When will the global chip shortage end?
Despite a reluctance by some manufacturers to build new plants, there has been momentum. Intel said it will spend $20 billion to build two new fabs in Arizona, and TSMC plans to spend $28 billion on new chips and building plants to increase capacity.
Texas Instruments announced in November 2021 plans to build as many as four new semiconductor plants in Texas at an estimated $30 billion. Construction on the first two fabrication plants is slated to begin in 2022, and production of TI’s 300-millimeter wafers is expected to start by 2025, according to the company. TI will have the capacity to build two additional plants at the site in the future.
With Samsung announcing it will build a $17 billion plant in Texas starting in 2022, other states and cities around the country are trying to woo the company with incentives in the hope of attracting chip production to their areas.
How long will the chip shortage last? That depends on who is doing the forecasting. Some in the industry estimate that the semiconductor shortage will extend well into 2022, with a year’s lead time for wafer orders. Others expect that the chip shortage will continue through 2022 and into 2023.
The Institute of Electrical and Electronics Engineers (IEEE) expects that supply will grow, with older chip fabs and foundries running older processes to manufacture non-cutting-edge wafers. More than 40 companies’ combined capacity will increase by more than 750,000 wafers per month by the end of 2022, the IEEE said.
How can my business cope with the global chip shortage?
Organizations should identify elements of their infrastructure that would be significantly impacted if a component or two failed and they could not get a replacement due to a supply shortage and use that as the basis for planning, wrote TechRepublic contributing writer Patrick Gray.
For manufacturers dependent on semiconductors, Gartner recommends four steps to take to mitigate risk and revenue loss during the global chip shortage:
- Extend supply chain visibility beyond the supplier to the silicon level.
- Guarantee supply with companion model and/or pre-investments and partner with similar entities to gain leverage.
- Track leading indicators such as capital investments, inventory indexes, and semiconductor industry revenue growth projections.
- Diversify supplier base and create strategic partnerships with distributors, resellers and traders.
Over the short term, among the strategies McKinsey suggests is holding a joint discussion between an OEM, its tier-one suppliers and semiconductor suppliers to help align the goals of all participants.

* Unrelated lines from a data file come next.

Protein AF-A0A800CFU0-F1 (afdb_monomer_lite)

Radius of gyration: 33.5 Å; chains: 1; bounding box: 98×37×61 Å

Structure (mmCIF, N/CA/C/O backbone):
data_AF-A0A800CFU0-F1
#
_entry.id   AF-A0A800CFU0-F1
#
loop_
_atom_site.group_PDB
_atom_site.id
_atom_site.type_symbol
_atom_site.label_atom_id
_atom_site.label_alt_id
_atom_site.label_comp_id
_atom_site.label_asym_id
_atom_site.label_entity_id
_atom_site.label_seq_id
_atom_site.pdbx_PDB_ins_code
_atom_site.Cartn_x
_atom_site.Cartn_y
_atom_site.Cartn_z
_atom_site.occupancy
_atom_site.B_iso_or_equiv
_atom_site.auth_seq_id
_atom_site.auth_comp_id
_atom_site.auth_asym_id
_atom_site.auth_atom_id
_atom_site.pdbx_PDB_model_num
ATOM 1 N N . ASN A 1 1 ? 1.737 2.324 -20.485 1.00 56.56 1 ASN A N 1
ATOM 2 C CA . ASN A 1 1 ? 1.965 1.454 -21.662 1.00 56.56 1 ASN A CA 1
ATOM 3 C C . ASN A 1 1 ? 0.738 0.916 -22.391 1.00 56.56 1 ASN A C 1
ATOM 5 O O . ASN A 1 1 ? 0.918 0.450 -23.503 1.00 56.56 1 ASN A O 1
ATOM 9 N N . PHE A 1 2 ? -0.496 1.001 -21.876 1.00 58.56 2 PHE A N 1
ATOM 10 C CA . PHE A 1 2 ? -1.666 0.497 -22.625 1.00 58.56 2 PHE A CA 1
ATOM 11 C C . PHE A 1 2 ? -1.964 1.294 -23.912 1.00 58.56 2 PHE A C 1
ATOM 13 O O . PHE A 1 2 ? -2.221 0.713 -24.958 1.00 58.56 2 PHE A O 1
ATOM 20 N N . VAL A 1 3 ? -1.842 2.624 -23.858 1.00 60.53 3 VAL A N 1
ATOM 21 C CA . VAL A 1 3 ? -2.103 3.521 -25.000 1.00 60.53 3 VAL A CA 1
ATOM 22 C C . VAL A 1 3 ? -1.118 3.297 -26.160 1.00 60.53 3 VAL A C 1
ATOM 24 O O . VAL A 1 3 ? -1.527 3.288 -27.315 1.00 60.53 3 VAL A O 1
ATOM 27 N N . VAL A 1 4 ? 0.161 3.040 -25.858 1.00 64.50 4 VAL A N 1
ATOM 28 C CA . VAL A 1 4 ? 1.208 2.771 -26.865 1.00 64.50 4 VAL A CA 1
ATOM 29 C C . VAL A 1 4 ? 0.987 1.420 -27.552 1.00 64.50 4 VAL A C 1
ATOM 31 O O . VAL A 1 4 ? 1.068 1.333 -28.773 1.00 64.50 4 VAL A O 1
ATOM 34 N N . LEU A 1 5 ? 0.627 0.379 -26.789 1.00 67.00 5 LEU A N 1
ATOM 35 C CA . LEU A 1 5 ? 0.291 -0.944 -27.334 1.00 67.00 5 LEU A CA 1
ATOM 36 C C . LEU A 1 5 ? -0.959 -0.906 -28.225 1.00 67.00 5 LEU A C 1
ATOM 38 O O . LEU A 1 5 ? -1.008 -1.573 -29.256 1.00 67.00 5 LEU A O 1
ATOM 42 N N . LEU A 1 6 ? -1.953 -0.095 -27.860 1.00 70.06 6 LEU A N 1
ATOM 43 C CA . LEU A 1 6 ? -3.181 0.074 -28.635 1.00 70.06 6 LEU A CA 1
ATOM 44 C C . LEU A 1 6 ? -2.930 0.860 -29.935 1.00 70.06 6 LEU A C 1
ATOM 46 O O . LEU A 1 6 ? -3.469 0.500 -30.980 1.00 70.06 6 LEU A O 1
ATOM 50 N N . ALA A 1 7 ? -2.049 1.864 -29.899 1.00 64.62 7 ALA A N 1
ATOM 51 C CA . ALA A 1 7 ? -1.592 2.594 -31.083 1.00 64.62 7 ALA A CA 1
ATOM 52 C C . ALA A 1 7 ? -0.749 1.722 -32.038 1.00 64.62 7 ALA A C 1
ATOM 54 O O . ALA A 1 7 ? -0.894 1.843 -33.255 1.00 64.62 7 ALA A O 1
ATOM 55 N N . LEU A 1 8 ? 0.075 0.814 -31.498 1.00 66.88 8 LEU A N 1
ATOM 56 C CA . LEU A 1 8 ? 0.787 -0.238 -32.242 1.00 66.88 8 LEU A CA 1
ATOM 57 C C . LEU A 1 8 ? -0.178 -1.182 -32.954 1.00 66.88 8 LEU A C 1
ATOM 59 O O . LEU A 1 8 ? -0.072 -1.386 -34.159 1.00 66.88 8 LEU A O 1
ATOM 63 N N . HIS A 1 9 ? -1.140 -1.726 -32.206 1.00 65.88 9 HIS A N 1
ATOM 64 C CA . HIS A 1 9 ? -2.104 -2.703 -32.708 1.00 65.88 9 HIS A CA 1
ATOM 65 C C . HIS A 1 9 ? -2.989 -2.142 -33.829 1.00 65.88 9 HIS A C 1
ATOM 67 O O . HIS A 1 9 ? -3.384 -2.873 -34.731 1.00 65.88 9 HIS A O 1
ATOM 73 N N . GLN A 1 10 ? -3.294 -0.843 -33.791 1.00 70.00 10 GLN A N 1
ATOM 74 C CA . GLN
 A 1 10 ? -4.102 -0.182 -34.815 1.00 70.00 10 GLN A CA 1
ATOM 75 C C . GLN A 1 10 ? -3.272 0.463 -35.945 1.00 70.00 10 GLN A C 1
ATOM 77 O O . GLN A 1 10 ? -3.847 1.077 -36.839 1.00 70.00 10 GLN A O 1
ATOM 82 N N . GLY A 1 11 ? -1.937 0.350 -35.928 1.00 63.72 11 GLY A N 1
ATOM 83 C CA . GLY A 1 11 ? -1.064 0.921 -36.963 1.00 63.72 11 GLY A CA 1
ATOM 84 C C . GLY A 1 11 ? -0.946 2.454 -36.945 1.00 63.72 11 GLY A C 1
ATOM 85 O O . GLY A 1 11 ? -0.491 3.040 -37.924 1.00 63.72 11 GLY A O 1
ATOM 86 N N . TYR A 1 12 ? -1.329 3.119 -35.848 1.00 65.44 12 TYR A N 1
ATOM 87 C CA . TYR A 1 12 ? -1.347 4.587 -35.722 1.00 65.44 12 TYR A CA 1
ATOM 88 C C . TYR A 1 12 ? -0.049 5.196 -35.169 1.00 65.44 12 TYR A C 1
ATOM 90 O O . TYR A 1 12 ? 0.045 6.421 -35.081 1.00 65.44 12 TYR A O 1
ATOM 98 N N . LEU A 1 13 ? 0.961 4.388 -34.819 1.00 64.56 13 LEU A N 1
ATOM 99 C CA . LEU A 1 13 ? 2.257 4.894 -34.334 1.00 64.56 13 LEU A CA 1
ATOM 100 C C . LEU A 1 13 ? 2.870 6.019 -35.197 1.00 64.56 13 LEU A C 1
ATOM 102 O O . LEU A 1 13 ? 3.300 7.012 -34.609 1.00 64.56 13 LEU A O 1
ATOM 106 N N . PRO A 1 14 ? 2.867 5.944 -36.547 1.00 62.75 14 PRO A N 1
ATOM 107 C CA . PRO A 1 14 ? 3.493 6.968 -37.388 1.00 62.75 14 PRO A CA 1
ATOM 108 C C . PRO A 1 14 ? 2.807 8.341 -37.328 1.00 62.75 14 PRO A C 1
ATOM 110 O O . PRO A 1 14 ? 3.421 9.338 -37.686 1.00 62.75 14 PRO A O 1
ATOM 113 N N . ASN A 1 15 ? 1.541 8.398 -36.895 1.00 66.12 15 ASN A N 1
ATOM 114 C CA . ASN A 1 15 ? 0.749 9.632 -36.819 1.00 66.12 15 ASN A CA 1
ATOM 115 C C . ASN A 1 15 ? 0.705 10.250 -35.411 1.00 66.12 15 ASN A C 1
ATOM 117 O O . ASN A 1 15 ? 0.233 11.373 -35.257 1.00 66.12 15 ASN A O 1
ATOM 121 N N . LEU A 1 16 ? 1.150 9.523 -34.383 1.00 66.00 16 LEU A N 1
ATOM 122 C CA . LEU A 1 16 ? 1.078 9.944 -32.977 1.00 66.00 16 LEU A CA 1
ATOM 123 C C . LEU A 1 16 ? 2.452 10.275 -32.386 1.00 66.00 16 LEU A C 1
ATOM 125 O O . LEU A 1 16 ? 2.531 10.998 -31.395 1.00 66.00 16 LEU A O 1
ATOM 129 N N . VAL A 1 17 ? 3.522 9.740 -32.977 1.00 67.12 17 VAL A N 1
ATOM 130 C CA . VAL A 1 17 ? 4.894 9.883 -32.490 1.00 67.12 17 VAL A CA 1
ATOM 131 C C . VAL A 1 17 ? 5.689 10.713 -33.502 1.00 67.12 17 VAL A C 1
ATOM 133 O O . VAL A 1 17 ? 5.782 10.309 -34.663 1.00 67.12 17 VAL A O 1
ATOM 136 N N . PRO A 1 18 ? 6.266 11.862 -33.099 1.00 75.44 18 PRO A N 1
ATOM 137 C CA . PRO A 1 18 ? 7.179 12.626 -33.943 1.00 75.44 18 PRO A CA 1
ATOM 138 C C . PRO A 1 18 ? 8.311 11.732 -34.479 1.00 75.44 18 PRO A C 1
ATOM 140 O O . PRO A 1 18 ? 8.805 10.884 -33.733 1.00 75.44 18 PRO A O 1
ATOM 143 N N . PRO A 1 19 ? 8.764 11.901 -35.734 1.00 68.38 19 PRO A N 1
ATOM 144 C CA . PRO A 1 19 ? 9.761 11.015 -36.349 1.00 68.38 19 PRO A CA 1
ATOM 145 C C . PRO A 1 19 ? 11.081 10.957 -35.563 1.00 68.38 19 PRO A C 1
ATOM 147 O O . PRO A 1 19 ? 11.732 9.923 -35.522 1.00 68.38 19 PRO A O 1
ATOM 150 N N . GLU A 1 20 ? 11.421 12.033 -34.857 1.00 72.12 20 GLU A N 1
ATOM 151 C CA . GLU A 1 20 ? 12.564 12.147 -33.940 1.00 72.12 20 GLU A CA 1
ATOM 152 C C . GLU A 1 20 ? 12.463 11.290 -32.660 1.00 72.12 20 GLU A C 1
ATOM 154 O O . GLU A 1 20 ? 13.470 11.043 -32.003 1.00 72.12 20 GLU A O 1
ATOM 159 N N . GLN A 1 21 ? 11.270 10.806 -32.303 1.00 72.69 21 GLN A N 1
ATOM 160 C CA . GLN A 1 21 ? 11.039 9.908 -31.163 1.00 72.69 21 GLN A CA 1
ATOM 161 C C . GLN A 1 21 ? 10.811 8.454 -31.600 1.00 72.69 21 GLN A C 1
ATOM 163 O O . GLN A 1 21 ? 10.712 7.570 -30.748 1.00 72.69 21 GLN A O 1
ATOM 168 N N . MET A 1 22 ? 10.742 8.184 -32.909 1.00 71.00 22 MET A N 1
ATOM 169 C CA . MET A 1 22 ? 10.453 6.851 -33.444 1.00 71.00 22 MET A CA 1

It might also help to offer extra payments to expedite the production of wafers when capacity amounts to less than 5% of the production volume, the consulting firm said.
Other options include replacing back-ordered components with similar but more feature-rich units, such as swapping in chips with more memory and using consumer-grade chip sets that receive additional quality tests.

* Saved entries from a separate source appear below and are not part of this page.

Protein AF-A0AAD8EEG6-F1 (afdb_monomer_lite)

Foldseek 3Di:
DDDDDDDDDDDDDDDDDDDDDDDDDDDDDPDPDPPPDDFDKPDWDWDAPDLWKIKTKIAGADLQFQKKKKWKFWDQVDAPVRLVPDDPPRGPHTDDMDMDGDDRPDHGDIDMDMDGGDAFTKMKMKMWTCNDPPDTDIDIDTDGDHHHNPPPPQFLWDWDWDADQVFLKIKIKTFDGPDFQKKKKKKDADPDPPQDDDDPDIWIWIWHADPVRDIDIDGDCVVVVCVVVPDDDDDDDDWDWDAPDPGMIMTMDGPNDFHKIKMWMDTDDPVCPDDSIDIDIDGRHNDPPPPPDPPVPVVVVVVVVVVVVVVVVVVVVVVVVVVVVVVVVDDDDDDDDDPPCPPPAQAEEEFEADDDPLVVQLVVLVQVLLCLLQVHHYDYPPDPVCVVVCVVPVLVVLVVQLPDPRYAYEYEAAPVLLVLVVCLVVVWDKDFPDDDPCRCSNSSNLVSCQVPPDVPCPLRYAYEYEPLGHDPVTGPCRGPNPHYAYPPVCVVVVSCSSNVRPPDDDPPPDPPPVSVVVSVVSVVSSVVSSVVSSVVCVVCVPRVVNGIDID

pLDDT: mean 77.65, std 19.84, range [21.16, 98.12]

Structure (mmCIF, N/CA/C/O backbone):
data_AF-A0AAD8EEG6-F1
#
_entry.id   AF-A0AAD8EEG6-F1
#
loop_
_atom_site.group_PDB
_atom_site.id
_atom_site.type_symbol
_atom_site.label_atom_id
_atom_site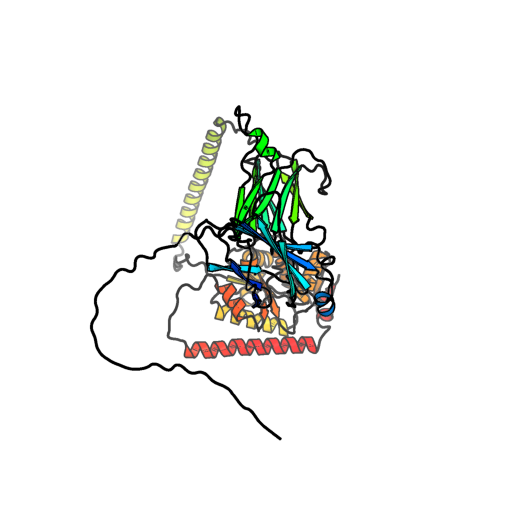.label_alt_id
_atom_site.label_comp_id
_atom_site.label_asym_id
_atom_site.label_entity_id
_atom_site.label_seq_id
_atom_site.pdbx_PDB_ins_code
_atom_site.Cartn_x
_atom_site.Cartn_y
_atom_site.Cartn_z
_atom_site.occupancy
_atom_site.B_iso_or_equiv
_atom_site.auth_seq_id
_atom_site.auth_comp_id
_atom_site.auth_asym_id
_atom_site.auth_atom_id
_atom_site.pdbx_PDB_model_num
ATOM 1 N N . LEU A 1 1 ? 49.809 10.555 -60.331 1.00 28.69 1 LEU A N 1
ATOM 2 C CA . LEU A 1 1 ? 49.680 10.921 -61.757 1.00 28.69 1 LEU A CA 1
ATOM 3 C C . LEU A 1 1 ? 48.239 11.348 -62.020 1.00 28.69 1 LEU A C 1
ATOM 5 O O . LEU A 1 1 ? 47.374 10.523 -61.789 1.00 28.69 1 LEU A O 1
ATOM 9 N N . TRP A 1 2 ? 48.066 12.615 -62.434 1.00 23.20 2 TRP A N 1
ATOM 10 C CA . TRP A 1 2 ? 47.070 13.199 -63.363 1.00 23.20 2 TRP A CA 1
ATOM 11 C C . TRP A 1 2 ? 45.567 12.876 -63.224 1.00 23.20 2 TRP A C 1
ATOM 13 O O . TRP A 1 2 ? 45.196 11.733 -63.036 1.00 23.20 2 TRP A O 1
ATOM 23 N N . TYR A 1 3 ? 44.613 13.767 -63.508 1.00 21.16 3 TYR A N 1
ATOM 24 C CA . TYR A 1 3 ? 44.445 15.233 -63.500 1.00 21.16 3 TYR A CA 1
ATOM 25 C C . TYR A 1 3 ? 42.948 15.448 -63.841 1.00 21.16 3 TYR A C 1
ATOM 27 O O . TYR A 1 3 ? 42.379 14.676 -64.612 1.00 21.16 3 TYR A O 1
ATOM 35 N N . CYS A 1 4 ? 42.313 16.482 -63.289 1.00 22.30 4 CYS A N 1
ATOM 36 C CA . CYS A 1 4 ? 40.973 16.951 -63.668 1.00 22.30 4 CYS A CA 1
ATOM 37 C C . CYS A 1 4 ? 40.963 17.623 -65.055 1.00 22.30 4 CYS A C 1
ATOM 39 O O . CYS A 1 4 ? 41.925 18.313 -65.376 1.00 22.30 4 CYS A O 1
ATOM 41 N N . GLN A 1 5 ? 39.832 17.627 -65.777 1.00 22.50 5 GLN A N 1
ATOM 42 C CA . GLN A 1 5 ? 39.404 18.846 -66.486 1.00 22.50 5 GLN A CA 1
ATOM 43 C C . GLN A 1 5 ? 37.904 18.893 -66.821 1.00 22.50 5 GLN A C 1
ATOM 45 O O . GLN A 1 5 ? 37.292 17.915 -67.238 1.00 22.50 5 GLN A O 1
ATOM 50 N N . GLN A 1 6 ? 37.358 20.089 -66.596 1.00 24.44 6 GLN A N 1
ATOM 51 C CA . GLN A 1 6 ? 36.002 20.581 -66.830 1.00 24.44 6 GLN A CA 1
ATOM 52 C C . GLN A 1 6 ? 35.682 20.812 -68.315 1.00 24.44 6 GLN A C 1
ATOM 54 O O . GLN A 1 6 ? 36.583 21.139 -69.082 1.00 24.44 6 GLN A O 1
ATOM 59 N N . ILE A 1 7 ? 34.384 20.909 -68.644 1.00 22.77 7 ILE A N 1
ATOM 60 C CA . ILE A 1 7 ? 33.864 22.007 -69.482 1.00 22.77 7 ILE A CA 1
ATOM 61 C C . ILE A 1 7 ? 32.623 22.619 -68.814 1.00 22.77 7 ILE A C 1
ATOM 63 O O . ILE A 1 7 ? 31.686 21.925 -68.430 1.00 22.77 7 ILE A O 1
ATOM 67 N N . SER A 1 8 ? 32.665 23.945 -68.682 1.00 23.92 8 SER A N 1
ATOM 68 C CA . SER A 1 8 ? 31.625 24.832 -68.160 1.00 23.92 8 SER A CA 1
ATOM 69 C C . SER A 1 8 ? 30.642 25.294 -69.244 1.00 23.92 8 SER A C 1
ATOM 71 O O . SER A 1 8 ? 30.999 25.361 -70.421 1.00 23.92 8 SER A O 1
ATOM 73 N N . LYS A 1 9 ? 29.464 25.777 -68.826 1.00 22.39 9 LYS A N 1
ATOM 74 C CA . LYS A 1 9 ? 28.910 27.029 -69.364 1.00 22.39 9 LYS A CA 1
ATOM 75 C C . LYS A 1 9 ? 28.174 27.805 -68.267 1.00 22.39 9 LYS A C 1
ATOM 77 O O . LYS A 1 9 ? 27.221 27.322 -67.669 1.00 22.39 9 LYS A O 1
ATOM 82 N N . LYS A 1 10 ? 28.699 29.003 -68.018 1.00 24.06 10 LYS A N 1
ATOM 83 C CA . LYS A 1 10 ? 28.254 30.065 -67.110 1.00 24.06 10 LYS A CA 1
ATOM 84 C C . LYS A 1 10 ? 27.180 30.920 -67.795 1.00 24.06 10 LYS A C 1
ATOM 86 O O . LYS A 1 10 ? 27.341 31.208 -68.978 1.00 24.06 10 LYS A O 1
ATOM 91 N N . ILE A 1 11 ? 26.204 31.436 -67.044 1.00 22.91 11 ILE A N 1
ATOM 92 C CA . ILE A 1 11 ? 25.635 32.774 -67.285 1.00 22.91 11 ILE A CA 1
ATOM 93 C C . ILE A 1 11 ? 25.529 33.476 -65.924 1.00 22.91 11 ILE A C 1
ATOM 95 O O . ILE A 1 11 ? 24.760 33.067 -65.060 1.00 22.91 11 ILE A O 1
ATOM 99 N N . ASP A 1 12 ? 26.368 34.500 -65.750 1.00 26.14 12 ASP A N 1
ATOM 100 C CA . ASP A 1 12 ? 26.349 35.484 -64.662 1.00 26.14 12 ASP A CA 1
ATOM 101 C C . ASP A 1 12 ? 25.230 36.513 -64.897 1.00 26.14 12 ASP A C 1
ATOM 103 O O . ASP A 1 12 ? 24.963 36.849 -66.049 1.00 26.14 12 ASP A O 1
ATOM 107 N N . CYS A 1 13 ? 24.668 37.098 -63.829 1.00 22.83 13 CYS A N 1
ATOM 108 C CA . CYS A 1 13 ? 24.121 38.466 -63.846 1.00 22.83 13 CYS A CA 1
ATOM 109 C C . CYS A 1 13 ? 23.978 39.062 -62.429 1.00 22.83 13 CYS A C 1
ATOM 111 O O . CYS A 1 13 ? 23.178 38.594 -61.623 1.00 22.83 13 CYS A O 1
ATOM 113 N N . LYS A 1 14 ? 24.720 40.147 -62.175 1.00 24.09 14 LYS A N 1
ATOM 114 C CA . LYS A 1 14 ? 24.488 41.277 -61.238 1.00 24.09 14 LYS A CA 1
ATOM 115 C C . LYS A 1 14 ? 25.430 42.429 -61.685 1.00 24.09 14 LYS A C 1
ATOM 117 O O . LYS A 1 14 ? 26.435 42.086 -62.312 1.00 24.09 14 LYS A O 1
ATOM 122 N N . PRO A 1 15 ? 25.248 43.729 -61.324 1.00 42.53 15 PRO A N 1
ATOM 123 C CA . PRO A 1 15 ? 24.145 44.397 -60.594 1.00 42.53 15 PRO A CA 1
ATOM 124 C C . PRO A 1 15 ? 23.698 45.819 -61.096 1.00 42.53 15 PRO A C 1
ATOM 126 O O . PRO A 1 15 ? 24.388 46.459 -61.881 1.00 42.53 15 PRO A O 1
ATOM 129 N N . ASN A 1 16 ? 22.631 46.337 -60.438 1.00 27.56 16 ASN A N 1
ATOM 130 C CA . ASN A 1 16 ? 22.299 47.742 -60.035 1.00 27.56 16 ASN A CA 1
ATOM 131 C C . ASN A 1 16 ? 21.615 48.751 -61.002 1.00 27.56 16 ASN A C 1
ATOM 133 O O . ASN A 1 16 ? 21.789 48.615 -62.207 1.00 27.56 16 ASN A O 1
ATOM 137 N N . PRO A 1 17 ? 20.977 49.862 -60.513 1.00 48.75 17 PRO A N 1
ATOM 138 C CA . PRO A 1 17 ? 20.405 50.203 -59.178 1.00 48.75 17 PRO A CA 1
ATOM 139 C C . PRO A 1 17 ? 19.001 50.919 -59.199 1.00 48.75 17 PRO A C 1
ATOM 141 O O . PRO A 1 17 ? 18.504 51.318 -60.245 1.00 48.75 17 PRO A O 1
ATOM 144 N N . SER A 1 18 ? 18.452 51.215 -58.000 1.00 29.59 18 SER A N 1
ATOM 145 C CA . SER A 1 18 ? 17.506 52.312 -57.613 1.00 29.59 18 SER A CA 1
ATOM 146 C C . SER A 1 18 ? 15.953 52.164 -57.705 1.00 29.59 18 SER A C 1
ATOM 148 O O . SER A 1 18 ? 15.402 51.626 -58.653 1.00 29.59 18 SER A O 1
ATOM 150 N N . TYR A 1 19 ? 15.294 52.649 -56.630 1.00 30.06 19 TYR A N 1
ATOM 151 C CA . TYR A 1 19 ? 13.866 52.685 -56.185 1.00 30.06 19 TYR A CA 1
ATOM 152 C C . TYR A 1 19 ? 12.853 53.409 -57.126 1.00 30.06 19 TYR A C 1
ATOM 154 O O . TYR A 1 19 ? 13.330 54.048 -58.059 1.00 30.06 19 TYR A O 1
ATOM 162 N N . PRO A 1 20 ? 11.503 53.471 -56.871 1.00 34.47 20 PRO A N 1
ATOM 163 C CA . PRO A 1 20 ? 10.672 52.977 -55.744 1.00 34.47 20 PRO A CA 1
ATOM 164 C C . PRO A 1 20 ? 9.412 52.136 -56.136 1.00 34.47 20 PRO A C 1
ATOM 166 O O . PRO A 1 20 ? 9.091 51.942 -57.302 1.00 34.47 20 PRO A O 1
ATOM 169 N N . LYS A 1 21 ? 8.686 51.640 -55.114 1.00 37.94 21 LYS A N 1
ATOM 170 C CA . LYS A 1 21 ? 7.438 50.829 -55.155 1.00 37.94 21 LYS A CA 1
ATOM 171 C C . LYS A 1 21 ? 6.342 51.348 -56.113 1.00 37.94 21 LYS A C 1
ATOM 173 O O . LYS A 1 21 ? 6.111 52.555 -56.164 1.00 37.94 21 LYS A O 1
ATOM 178 N N . PRO A 1 22 ? 5.513 50.432 -56.660 1.00 28.17 22 PRO A N 1
ATOM 179 C CA . PRO A 1 22 ? 4.073 50.529 -56.384 1.00 28.17 22 PRO A CA 1
ATOM 180 C C . PRO A 1 22 ? 3.388 49.181 -56.072 1.00 28.17 22 PRO A C 1
ATOM 182 O O . PRO A 1 22 ? 3.839 48.103 -56.451 1.00 28.17 22 PRO A O 1
ATOM 185 N N . HIS A 1 23 ? 2.262 49.268 -55.363 1.00 37.34 23 HIS A N 1
ATOM 186 C CA . HIS A 1 23 ? 1.331 48.174 -55.081 1.00 37.34 23 HIS A CA 1
ATOM 187 C C . HIS A 1 23 ? 0.755 47.557 -56.367 1.00 37.34 23 HIS A C 1
ATOM 189 O O . HIS A 1 23 ? 0.080 48.253 -57.122 1.00 37.34 23 HIS A O 1
ATOM 195 N N . VAL A 1 24 ? 0.901 46.239 -56.552 1.00 28.20 24 VAL A N 1
ATOM 196 C CA . VAL A 1 24 ? 0.090 45.451 -57.498 1.00 28.20 24 VAL A CA 1
ATOM 197 C C . VAL A 1 24 ? -0.321 44.133 -56.837 1.00 28.20 24 VAL A C 1
ATOM 199 O O . VAL A 1 24 ? 0.513 43.350 -56.392 1.00 28.20 24 VAL A O 1
ATOM 202 N N . LYS A 1 25 ? -1.636 43.904 -56.748 1.00 28.75 25 LYS A N 1
ATOM 203 C CA . LYS A 1 25 ? -2.249 42.637 -56.329 1.00 28.75 25 LYS A CA 1
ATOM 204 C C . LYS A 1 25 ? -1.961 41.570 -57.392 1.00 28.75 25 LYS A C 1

One longer-term solution for the automotive sector is to reconsider the just-in-time delivery strategy and look at more regional sourcing with less dependence on single suppliers and faraway countries for chips.
Automakers can learn from the pandemic, but even before that, with automobile electronics systems predicted to make up half of the total cost of a car by 2030, with safety sensors, powertrain parts and instrument panels, manufacturers should move secure reliable supply chains with alternate backups.
Supply chain bottlenecks can occur from the lack of any component. Of all component shortages, by far the most severe has been the global extent of the semiconductor shortage.
The COVID-19 pandemic kickstarted the chip shortage, and its long-reaching effects - including virus outbreaks, labor challenges and geopolitical uncertainties - have fueled it. Each link of the global supply chain continues to be extremely disrupted. Unfortunately, there are no signs of recovery in the near term. As for consumers and enterprises, there is the option of just keeping your current devices, cars and other equipment and holding off on upgrades until the crisis abates.